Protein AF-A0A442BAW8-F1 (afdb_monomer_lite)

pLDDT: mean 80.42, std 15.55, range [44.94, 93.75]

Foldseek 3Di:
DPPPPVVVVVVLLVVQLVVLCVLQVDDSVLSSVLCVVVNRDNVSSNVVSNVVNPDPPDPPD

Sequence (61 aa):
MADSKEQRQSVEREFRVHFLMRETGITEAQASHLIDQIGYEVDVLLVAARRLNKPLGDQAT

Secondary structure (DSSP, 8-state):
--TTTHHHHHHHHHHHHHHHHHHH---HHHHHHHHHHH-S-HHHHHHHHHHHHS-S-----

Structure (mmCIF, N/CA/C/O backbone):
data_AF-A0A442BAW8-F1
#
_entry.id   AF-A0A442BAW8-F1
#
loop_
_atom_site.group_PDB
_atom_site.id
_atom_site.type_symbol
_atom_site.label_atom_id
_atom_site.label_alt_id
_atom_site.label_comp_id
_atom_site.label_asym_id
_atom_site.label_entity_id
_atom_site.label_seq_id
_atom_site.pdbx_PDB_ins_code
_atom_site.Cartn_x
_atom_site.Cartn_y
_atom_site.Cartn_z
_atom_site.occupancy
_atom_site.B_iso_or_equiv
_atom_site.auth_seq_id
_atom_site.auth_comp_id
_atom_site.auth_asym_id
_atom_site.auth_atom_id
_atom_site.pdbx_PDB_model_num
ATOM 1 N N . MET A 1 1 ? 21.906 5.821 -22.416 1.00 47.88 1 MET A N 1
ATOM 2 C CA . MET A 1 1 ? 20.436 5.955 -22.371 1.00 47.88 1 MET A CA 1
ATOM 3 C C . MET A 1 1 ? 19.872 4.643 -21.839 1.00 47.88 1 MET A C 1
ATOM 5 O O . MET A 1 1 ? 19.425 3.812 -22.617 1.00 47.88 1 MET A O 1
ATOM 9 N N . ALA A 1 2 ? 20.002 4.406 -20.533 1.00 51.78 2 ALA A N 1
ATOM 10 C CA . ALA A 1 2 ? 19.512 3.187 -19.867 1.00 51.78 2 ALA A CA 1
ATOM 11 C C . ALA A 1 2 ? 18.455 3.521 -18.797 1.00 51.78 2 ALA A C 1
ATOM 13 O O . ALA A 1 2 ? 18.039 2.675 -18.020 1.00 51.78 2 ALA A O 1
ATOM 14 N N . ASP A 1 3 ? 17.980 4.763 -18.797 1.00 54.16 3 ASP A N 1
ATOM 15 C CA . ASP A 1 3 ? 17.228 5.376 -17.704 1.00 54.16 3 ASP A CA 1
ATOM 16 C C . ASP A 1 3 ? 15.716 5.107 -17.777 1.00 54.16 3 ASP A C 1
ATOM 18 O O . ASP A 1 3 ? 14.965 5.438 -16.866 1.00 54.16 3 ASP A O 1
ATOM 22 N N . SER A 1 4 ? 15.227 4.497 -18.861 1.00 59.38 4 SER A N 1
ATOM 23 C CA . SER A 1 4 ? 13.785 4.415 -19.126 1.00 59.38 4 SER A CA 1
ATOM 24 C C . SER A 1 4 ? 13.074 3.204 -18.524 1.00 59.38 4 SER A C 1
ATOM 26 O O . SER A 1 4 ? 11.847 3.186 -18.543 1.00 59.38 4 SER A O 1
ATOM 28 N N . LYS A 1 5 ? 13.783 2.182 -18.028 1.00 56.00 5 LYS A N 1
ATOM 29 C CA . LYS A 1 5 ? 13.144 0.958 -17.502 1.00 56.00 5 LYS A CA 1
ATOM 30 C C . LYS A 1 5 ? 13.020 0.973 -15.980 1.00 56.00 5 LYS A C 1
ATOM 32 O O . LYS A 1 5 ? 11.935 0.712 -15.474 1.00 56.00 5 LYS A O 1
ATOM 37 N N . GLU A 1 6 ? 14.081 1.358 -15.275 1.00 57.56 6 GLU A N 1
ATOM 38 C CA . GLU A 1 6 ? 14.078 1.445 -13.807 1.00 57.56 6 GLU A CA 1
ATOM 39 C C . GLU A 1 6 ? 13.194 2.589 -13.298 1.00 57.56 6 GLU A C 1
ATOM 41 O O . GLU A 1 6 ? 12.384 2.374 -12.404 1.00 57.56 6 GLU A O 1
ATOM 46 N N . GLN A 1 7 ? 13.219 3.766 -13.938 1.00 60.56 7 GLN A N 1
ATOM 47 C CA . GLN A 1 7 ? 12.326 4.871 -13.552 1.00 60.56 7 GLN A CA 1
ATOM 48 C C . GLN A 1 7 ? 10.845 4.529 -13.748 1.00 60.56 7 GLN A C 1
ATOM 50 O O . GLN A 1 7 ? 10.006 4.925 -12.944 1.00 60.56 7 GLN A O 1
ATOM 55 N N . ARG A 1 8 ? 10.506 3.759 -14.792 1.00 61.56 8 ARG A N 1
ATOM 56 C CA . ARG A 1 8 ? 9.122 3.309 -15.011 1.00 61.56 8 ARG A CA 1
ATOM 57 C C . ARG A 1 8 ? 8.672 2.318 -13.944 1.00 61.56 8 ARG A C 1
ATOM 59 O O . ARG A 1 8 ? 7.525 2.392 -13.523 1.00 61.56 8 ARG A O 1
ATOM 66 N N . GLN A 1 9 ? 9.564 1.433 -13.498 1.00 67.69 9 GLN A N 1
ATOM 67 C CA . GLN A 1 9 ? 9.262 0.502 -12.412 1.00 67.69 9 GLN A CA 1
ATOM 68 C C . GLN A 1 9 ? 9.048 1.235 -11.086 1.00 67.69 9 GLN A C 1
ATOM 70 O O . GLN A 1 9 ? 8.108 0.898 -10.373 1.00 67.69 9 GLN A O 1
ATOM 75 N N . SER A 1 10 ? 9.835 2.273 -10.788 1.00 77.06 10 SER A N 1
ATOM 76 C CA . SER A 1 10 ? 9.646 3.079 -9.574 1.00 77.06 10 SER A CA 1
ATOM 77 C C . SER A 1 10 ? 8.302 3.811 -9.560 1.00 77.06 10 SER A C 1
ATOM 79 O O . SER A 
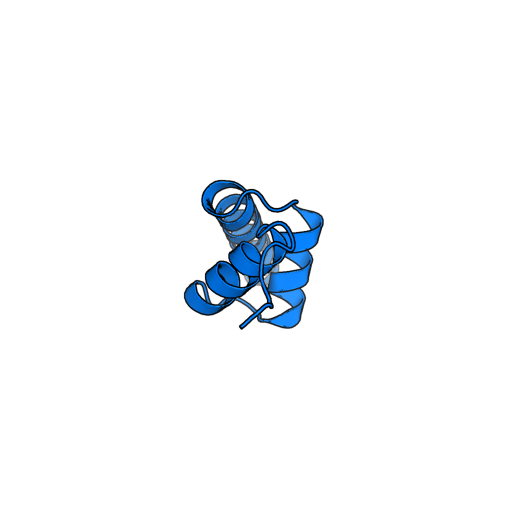1 10 ? 7.560 3.689 -8.591 1.00 77.06 10 SER A O 1
ATOM 81 N N . VAL A 1 11 ? 7.925 4.469 -10.663 1.00 84.50 11 VAL A N 1
ATOM 82 C CA . VAL A 1 11 ? 6.646 5.201 -10.750 1.00 84.50 11 VAL A CA 1
ATOM 83 C C . VAL A 1 11 ? 5.444 4.257 -10.652 1.00 84.50 11 VAL A C 1
ATOM 85 O O . VAL A 1 11 ? 4.462 4.556 -9.975 1.00 84.50 11 VAL A O 1
ATOM 88 N N . GLU A 1 12 ? 5.508 3.100 -11.313 1.00 85.75 12 GLU A N 1
ATOM 89 C CA . GLU A 1 12 ? 4.423 2.117 -11.274 1.00 85.75 12 GLU A CA 1
ATOM 90 C C . GLU A 1 12 ? 4.272 1.484 -9.880 1.00 85.75 12 GLU A C 1
ATOM 92 O O . GLU A 1 12 ? 3.157 1.237 -9.407 1.00 85.75 12 GLU A O 1
ATOM 97 N N . ARG A 1 13 ? 5.400 1.270 -9.194 1.00 87.81 13 ARG A N 1
ATOM 98 C CA . ARG A 1 13 ? 5.449 0.796 -7.811 1.00 87.81 13 ARG A CA 1
ATOM 99 C C . ARG A 1 13 ? 4.848 1.816 -6.853 1.00 87.81 13 ARG A C 1
ATOM 101 O O . ARG A 1 13 ? 3.960 1.452 -6.089 1.00 87.81 13 ARG A O 1
ATOM 108 N N . GLU A 1 14 ? 5.267 3.078 -6.927 1.00 90.44 14 GLU A N 1
ATOM 109 C CA . GLU A 1 14 ? 4.715 4.165 -6.106 1.00 90.44 14 GLU A CA 1
ATOM 110 C C . GLU A 1 14 ? 3.203 4.312 -6.313 1.00 90.44 14 GLU A C 1
ATOM 112 O O . GLU A 1 14 ? 2.445 4.381 -5.344 1.00 90.44 14 GLU A O 1
ATOM 117 N N . PHE A 1 15 ? 2.737 4.265 -7.566 1.00 91.44 15 PHE A N 1
ATOM 118 C CA . PHE A 1 15 ? 1.309 4.323 -7.873 1.00 91.44 15 PHE A CA 1
ATOM 119 C C . PHE A 1 15 ? 0.529 3.187 -7.200 1.00 91.44 15 PHE A C 1
ATOM 121 O O . PHE A 1 15 ? -0.500 3.429 -6.566 1.00 91.44 15 PHE A O 1
ATOM 128 N N . ARG A 1 16 ? 1.020 1.945 -7.298 1.00 89.94 16 ARG A N 1
ATOM 129 C CA . ARG A 1 16 ? 0.357 0.781 -6.690 1.00 89.94 16 ARG A CA 1
ATOM 130 C C . ARG A 1 16 ? 0.393 0.818 -5.169 1.00 89.94 16 ARG A C 1
ATOM 132 O O . ARG A 1 16 ? -0.607 0.472 -4.546 1.00 89.94 16 ARG A O 1
ATOM 139 N N . VAL A 1 17 ? 1.492 1.273 -4.571 1.00 92.88 17 VAL A N 1
ATOM 140 C CA . VAL A 1 17 ? 1.585 1.480 -3.121 1.00 92.88 17 VAL A CA 1
ATOM 141 C C . VAL A 1 17 ? 0.505 2.458 -2.660 1.00 92.88 17 VAL A C 1
ATOM 143 O O . VAL A 1 17 ? -0.313 2.110 -1.807 1.00 92.88 17 VAL A O 1
ATOM 146 N N . HIS A 1 18 ? 0.426 3.638 -3.281 1.00 93.75 18 HIS A N 1
ATOM 147 C CA . HIS A 1 18 ? -0.588 4.637 -2.945 1.00 93.75 18 HIS A CA 1
ATOM 148 C C . HIS A 1 18 ? -2.016 4.135 -3.173 1.00 93.75 18 HIS A C 1
ATOM 150 O O . HIS A 1 18 ? -2.899 4.401 -2.353 1.00 93.75 18 HIS A O 1
ATOM 156 N N . PHE A 1 19 ? -2.245 3.394 -4.258 1.00 92.12 19 PHE A N 1
ATOM 157 C CA . PHE A 1 19 ? -3.535 2.779 -4.552 1.00 92.12 19 PHE A CA 1
ATOM 158 C C . PHE A 1 19 ? -3.959 1.803 -3.447 1.00 92.12 19 PHE A C 1
ATOM 160 O O . PHE A 1 19 ? -5.058 1.929 -2.915 1.00 92.12 19 PHE A O 1
ATOM 167 N N . LEU A 1 20 ? -3.080 0.888 -3.032 1.00 91.25 20 LEU A N 1
ATOM 168 C CA . LEU A 1 20 ? -3.385 -0.081 -1.976 1.00 91.25 20 LEU A CA 1
ATOM 169 C C . LEU A 1 20 ? -3.633 0.599 -0.626 1.00 91.25 20 LEU A C 1
ATOM 171 O O . LEU A 1 20 ? -4.592 0.262 0.064 1.00 91.25 20 LEU A O 1
ATOM 175 N N . MET A 1 21 ? -2.829 1.605 -0.273 1.00 93.75 21 MET A N 1
ATOM 176 C CA . MET A 1 21 ? -3.048 2.389 0.947 1.00 93.75 21 MET A CA 1
ATOM 177 C C . MET A 1 21 ? -4.423 3.072 0.946 1.00 93.75 21 MET A C 1
ATOM 179 O O . MET A 1 21 ? -5.115 3.059 1.962 1.00 93.75 21 MET A O 1
ATOM 183 N N . ARG A 1 22 ? -4.843 3.648 -0.189 1.00 92.69 22 ARG A N 1
ATOM 184 C CA . ARG A 1 22 ? -6.141 4.331 -0.327 1.00 92.69 22 ARG A CA 1
ATOM 185 C C . ARG A 1 22 ? -7.321 3.364 -0.312 1.00 92.69 22 ARG A C 1
ATOM 187 O O . ARG A 1 22 ? -8.302 3.641 0.369 1.00 92.69 22 ARG A O 1
ATOM 194 N N . GLU A 1 23 ? -7.218 2.249 -1.027 1.00 91.25 23 GLU A N 1
ATOM 195 C CA . GLU A 1 23 ? -8.327 1.306 -1.212 1.00 91.25 23 GLU A CA 1
ATOM 196 C C . GLU A 1 23 ? -8.523 0.354 -0.034 1.00 91.25 23 GLU A C 1
ATOM 198 O O . GLU A 1 23 ? -9.637 -0.110 0.214 1.00 91.25 23 GLU A O 1
ATOM 203 N N . THR A 1 24 ? -7.451 0.013 0.684 1.00 89.88 24 THR A N 1
ATOM 204 C CA . THR A 1 24 ? -7.522 -0.994 1.748 1.00 89.88 24 THR A CA 1
ATOM 205 C C . THR A 1 24 ? -7.092 -0.477 3.106 1.00 89.88 24 THR A C 1
ATOM 207 O O . THR A 1 24 ? -7.254 -1.213 4.073 1.00 89.88 24 THR A O 1
ATOM 210 N N . GLY A 1 25 ? -6.547 0.738 3.210 1.00 91.12 25 GLY A N 1
ATOM 211 C CA . GLY A 1 25 ? -6.123 1.334 4.480 1.00 91.12 25 GLY A CA 1
ATOM 212 C C . GLY A 1 25 ? -4.874 0.705 5.101 1.00 91.12 25 GLY A C 1
ATO
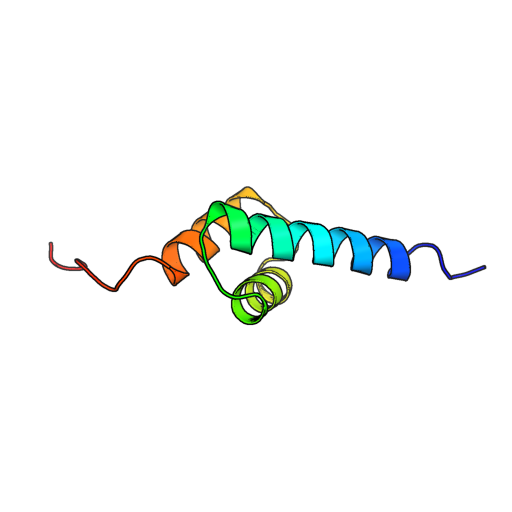M 213 O O . GLY A 1 25 ? -4.609 0.937 6.277 1.00 91.12 25 GLY A O 1
ATOM 214 N N . ILE A 1 26 ? -4.118 -0.104 4.348 1.00 92.44 26 ILE A N 1
ATOM 215 C CA . ILE A 1 26 ? -2.853 -0.671 4.835 1.00 92.44 26 ILE A CA 1
ATOM 216 C C . ILE A 1 26 ? -1.738 0.374 4.820 1.00 92.44 26 ILE A C 1
ATOM 218 O O . ILE A 1 26 ? -1.830 1.403 4.152 1.00 92.44 26 ILE A O 1
ATOM 222 N N . THR A 1 27 ? -0.657 0.096 5.542 1.00 93.56 27
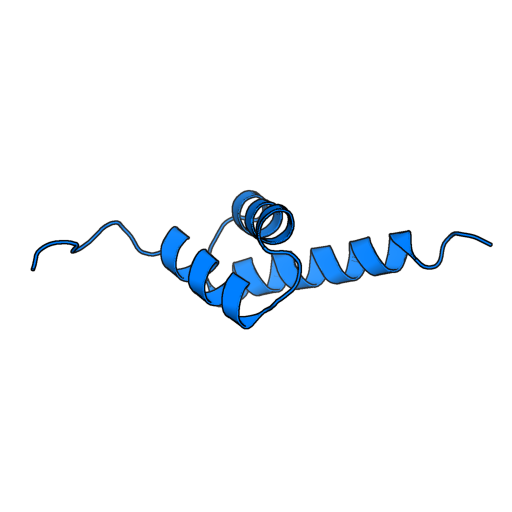 THR A N 1
ATOM 223 C CA . THR A 1 27 ? 0.525 0.966 5.557 1.00 93.56 27 THR A CA 1
ATOM 224 C C . THR A 1 27 ? 1.359 0.831 4.282 1.00 93.56 27 THR A C 1
ATOM 226 O O . THR A 1 27 ? 1.315 -0.191 3.594 1.00 93.56 27 THR A O 1
ATOM 229 N N . GLU A 1 28 ? 2.178 1.844 3.995 1.00 91.81 28 GLU A N 1
ATOM 230 C CA . GLU A 1 28 ? 3.103 1.852 2.854 1.00 91.81 28 GLU A CA 1
ATOM 231 C C . GLU A 1 28 ? 4.034 0.632 2.856 1.00 91.81 28 GLU A C 1
ATOM 233 O O . GLU A 1 28 ? 4.193 -0.043 1.840 1.00 91.81 28 GLU A O 1
ATOM 238 N N . ALA A 1 29 ? 4.581 0.290 4.027 1.00 91.31 29 ALA A N 1
ATOM 239 C CA . ALA A 1 29 ? 5.456 -0.864 4.200 1.00 91.31 29 ALA A CA 1
ATOM 240 C C . ALA A 1 29 ? 4.743 -2.182 3.863 1.00 91.31 29 ALA A C 1
ATOM 242 O O . ALA A 1 29 ? 5.315 -3.038 3.190 1.00 91.31 29 ALA A O 1
ATOM 243 N N . GLN A 1 30 ? 3.481 -2.333 4.277 1.00 91.12 30 GLN A N 1
ATOM 244 C CA . GLN A 1 30 ? 2.674 -3.506 3.936 1.00 91.12 30 GLN A CA 1
ATOM 245 C C . GLN A 1 30 ? 2.377 -3.564 2.435 1.00 91.12 30 GLN A C 1
ATOM 247 O O . GLN A 1 30 ? 2.505 -4.627 1.836 1.00 91.12 30 GLN A O 1
ATOM 252 N N . ALA A 1 31 ? 2.029 -2.436 1.815 1.00 91.62 31 ALA A N 1
ATOM 253 C CA . ALA A 1 31 ? 1.762 -2.372 0.381 1.00 91.62 31 ALA A CA 1
ATOM 254 C C . ALA A 1 31 ? 3.018 -2.686 -0.447 1.00 91.62 31 ALA A C 1
ATOM 256 O O . ALA A 1 31 ? 2.958 -3.499 -1.367 1.00 91.62 31 ALA A O 1
ATOM 257 N N . SER A 1 32 ? 4.168 -2.109 -0.083 1.00 92.12 32 SER A N 1
ATOM 258 C CA . SER A 1 32 ? 5.458 -2.416 -0.710 1.00 92.12 32 SER A CA 1
ATOM 259 C C . SER A 1 32 ? 5.800 -3.897 -0.568 1.00 92.12 32 SER A C 1
ATOM 261 O O . SER A 1 32 ? 6.182 -4.527 -1.548 1.00 92.12 32 SER A O 1
ATOM 263 N N . HIS A 1 33 ? 5.627 -4.466 0.627 1.00 92.00 33 HIS A N 1
ATOM 264 C CA . HIS A 1 33 ? 5.921 -5.876 0.867 1.00 92.00 33 HIS A CA 1
ATOM 265 C C . HIS A 1 33 ? 5.032 -6.802 0.026 1.00 92.00 33 HIS A C 1
ATOM 267 O O . HIS A 1 33 ? 5.521 -7.771 -0.547 1.00 92.00 33 HIS A O 1
ATOM 273 N N . LEU A 1 34 ? 3.742 -6.476 -0.113 1.00 90.50 34 LEU A N 1
ATOM 274 C CA . LEU A 1 34 ? 2.834 -7.217 -0.989 1.00 90.50 34 LEU A CA 1
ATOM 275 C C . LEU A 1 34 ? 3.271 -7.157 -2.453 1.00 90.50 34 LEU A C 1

+ + +

What is needed is an exact copy of only the lines above from the one with "ATOM 76 C CA" to the one with "ATOM 132 O O", both kept, with every picture left out.

SOLUTION:
ATOM 76 C CA . SER A 1 10 ? 9.646 3.079 -9.574 1.00 77.06 10 SER A CA 1
ATOM 77 C C . SER A 1 10 ? 8.302 3.811 -9.560 1.00 77.06 10 SER A C 1
ATOM 79 O O . SER A 
1 10 ? 7.560 3.689 -8.591 1.00 77.06 10 SER A O 1
ATOM 81 N N . VAL A 1 11 ? 7.925 4.469 -10.663 1.00 84.50 11 VAL A N 1
ATOM 82 C CA . VAL A 1 11 ? 6.646 5.201 -10.750 1.00 84.50 11 VAL A CA 1
ATOM 83 C C . VAL A 1 11 ? 5.444 4.257 -10.652 1.00 84.50 11 VAL A C 1
ATOM 85 O O . VAL A 1 11 ? 4.462 4.556 -9.975 1.00 84.50 11 VAL A O 1
ATOM 88 N N . GLU A 1 12 ? 5.508 3.100 -11.313 1.00 85.75 12 GLU A N 1
ATOM 89 C CA . GLU A 1 12 ? 4.423 2.117 -11.274 1.00 85.75 12 GLU A CA 1
ATOM 90 C C . GLU A 1 12 ? 4.272 1.484 -9.880 1.00 85.75 12 GLU A C 1
ATOM 92 O O . GLU A 1 12 ? 3.157 1.237 -9.407 1.00 85.75 12 GLU A O 1
ATOM 97 N N . ARG A 1 13 ? 5.400 1.270 -9.194 1.00 87.81 13 ARG A N 1
ATOM 98 C CA . ARG A 1 13 ? 5.449 0.796 -7.811 1.00 87.81 13 ARG A CA 1
ATOM 99 C C . ARG A 1 13 ? 4.848 1.816 -6.853 1.00 87.81 13 ARG A C 1
ATOM 101 O O . ARG A 1 13 ? 3.960 1.452 -6.089 1.00 87.81 13 ARG A O 1
ATOM 108 N N . GLU A 1 14 ? 5.267 3.078 -6.927 1.00 90.44 14 GLU A N 1
ATOM 109 C CA . GLU A 1 14 ? 4.715 4.165 -6.106 1.00 90.44 14 GLU A CA 1
ATOM 110 C C . GLU A 1 14 ? 3.203 4.312 -6.313 1.00 90.44 14 GLU A C 1
ATOM 112 O O . GLU A 1 14 ? 2.445 4.381 -5.344 1.00 90.44 14 GLU A O 1
ATOM 117 N N . PHE A 1 15 ? 2.737 4.265 -7.566 1.00 91.44 15 PHE A N 1
ATOM 118 C CA . PHE A 1 15 ? 1.309 4.323 -7.873 1.00 91.44 15 PHE A CA 1
ATOM 119 C C . PHE A 1 15 ? 0.529 3.187 -7.200 1.00 91.44 15 PHE A C 1
ATOM 121 O O . PHE A 1 15 ? -0.500 3.429 -6.566 1.00 91.44 15 PHE A O 1
ATOM 128 N N . ARG A 1 16 ? 1.020 1.945 -7.298 1.00 89.94 16 ARG A N 1
ATOM 129 C CA . ARG A 1 16 ? 0.357 0.781 -6.690 1.00 89.94 16 ARG A CA 1
ATOM 130 C C . ARG A 1 16 ? 0.393 0.818 -5.169 1.00 89.94 16 ARG A C 1
ATOM 132 O O . ARG A 1 16 ? -0.607 0.472 -4.546 1.00 89.94 16 ARG A O 1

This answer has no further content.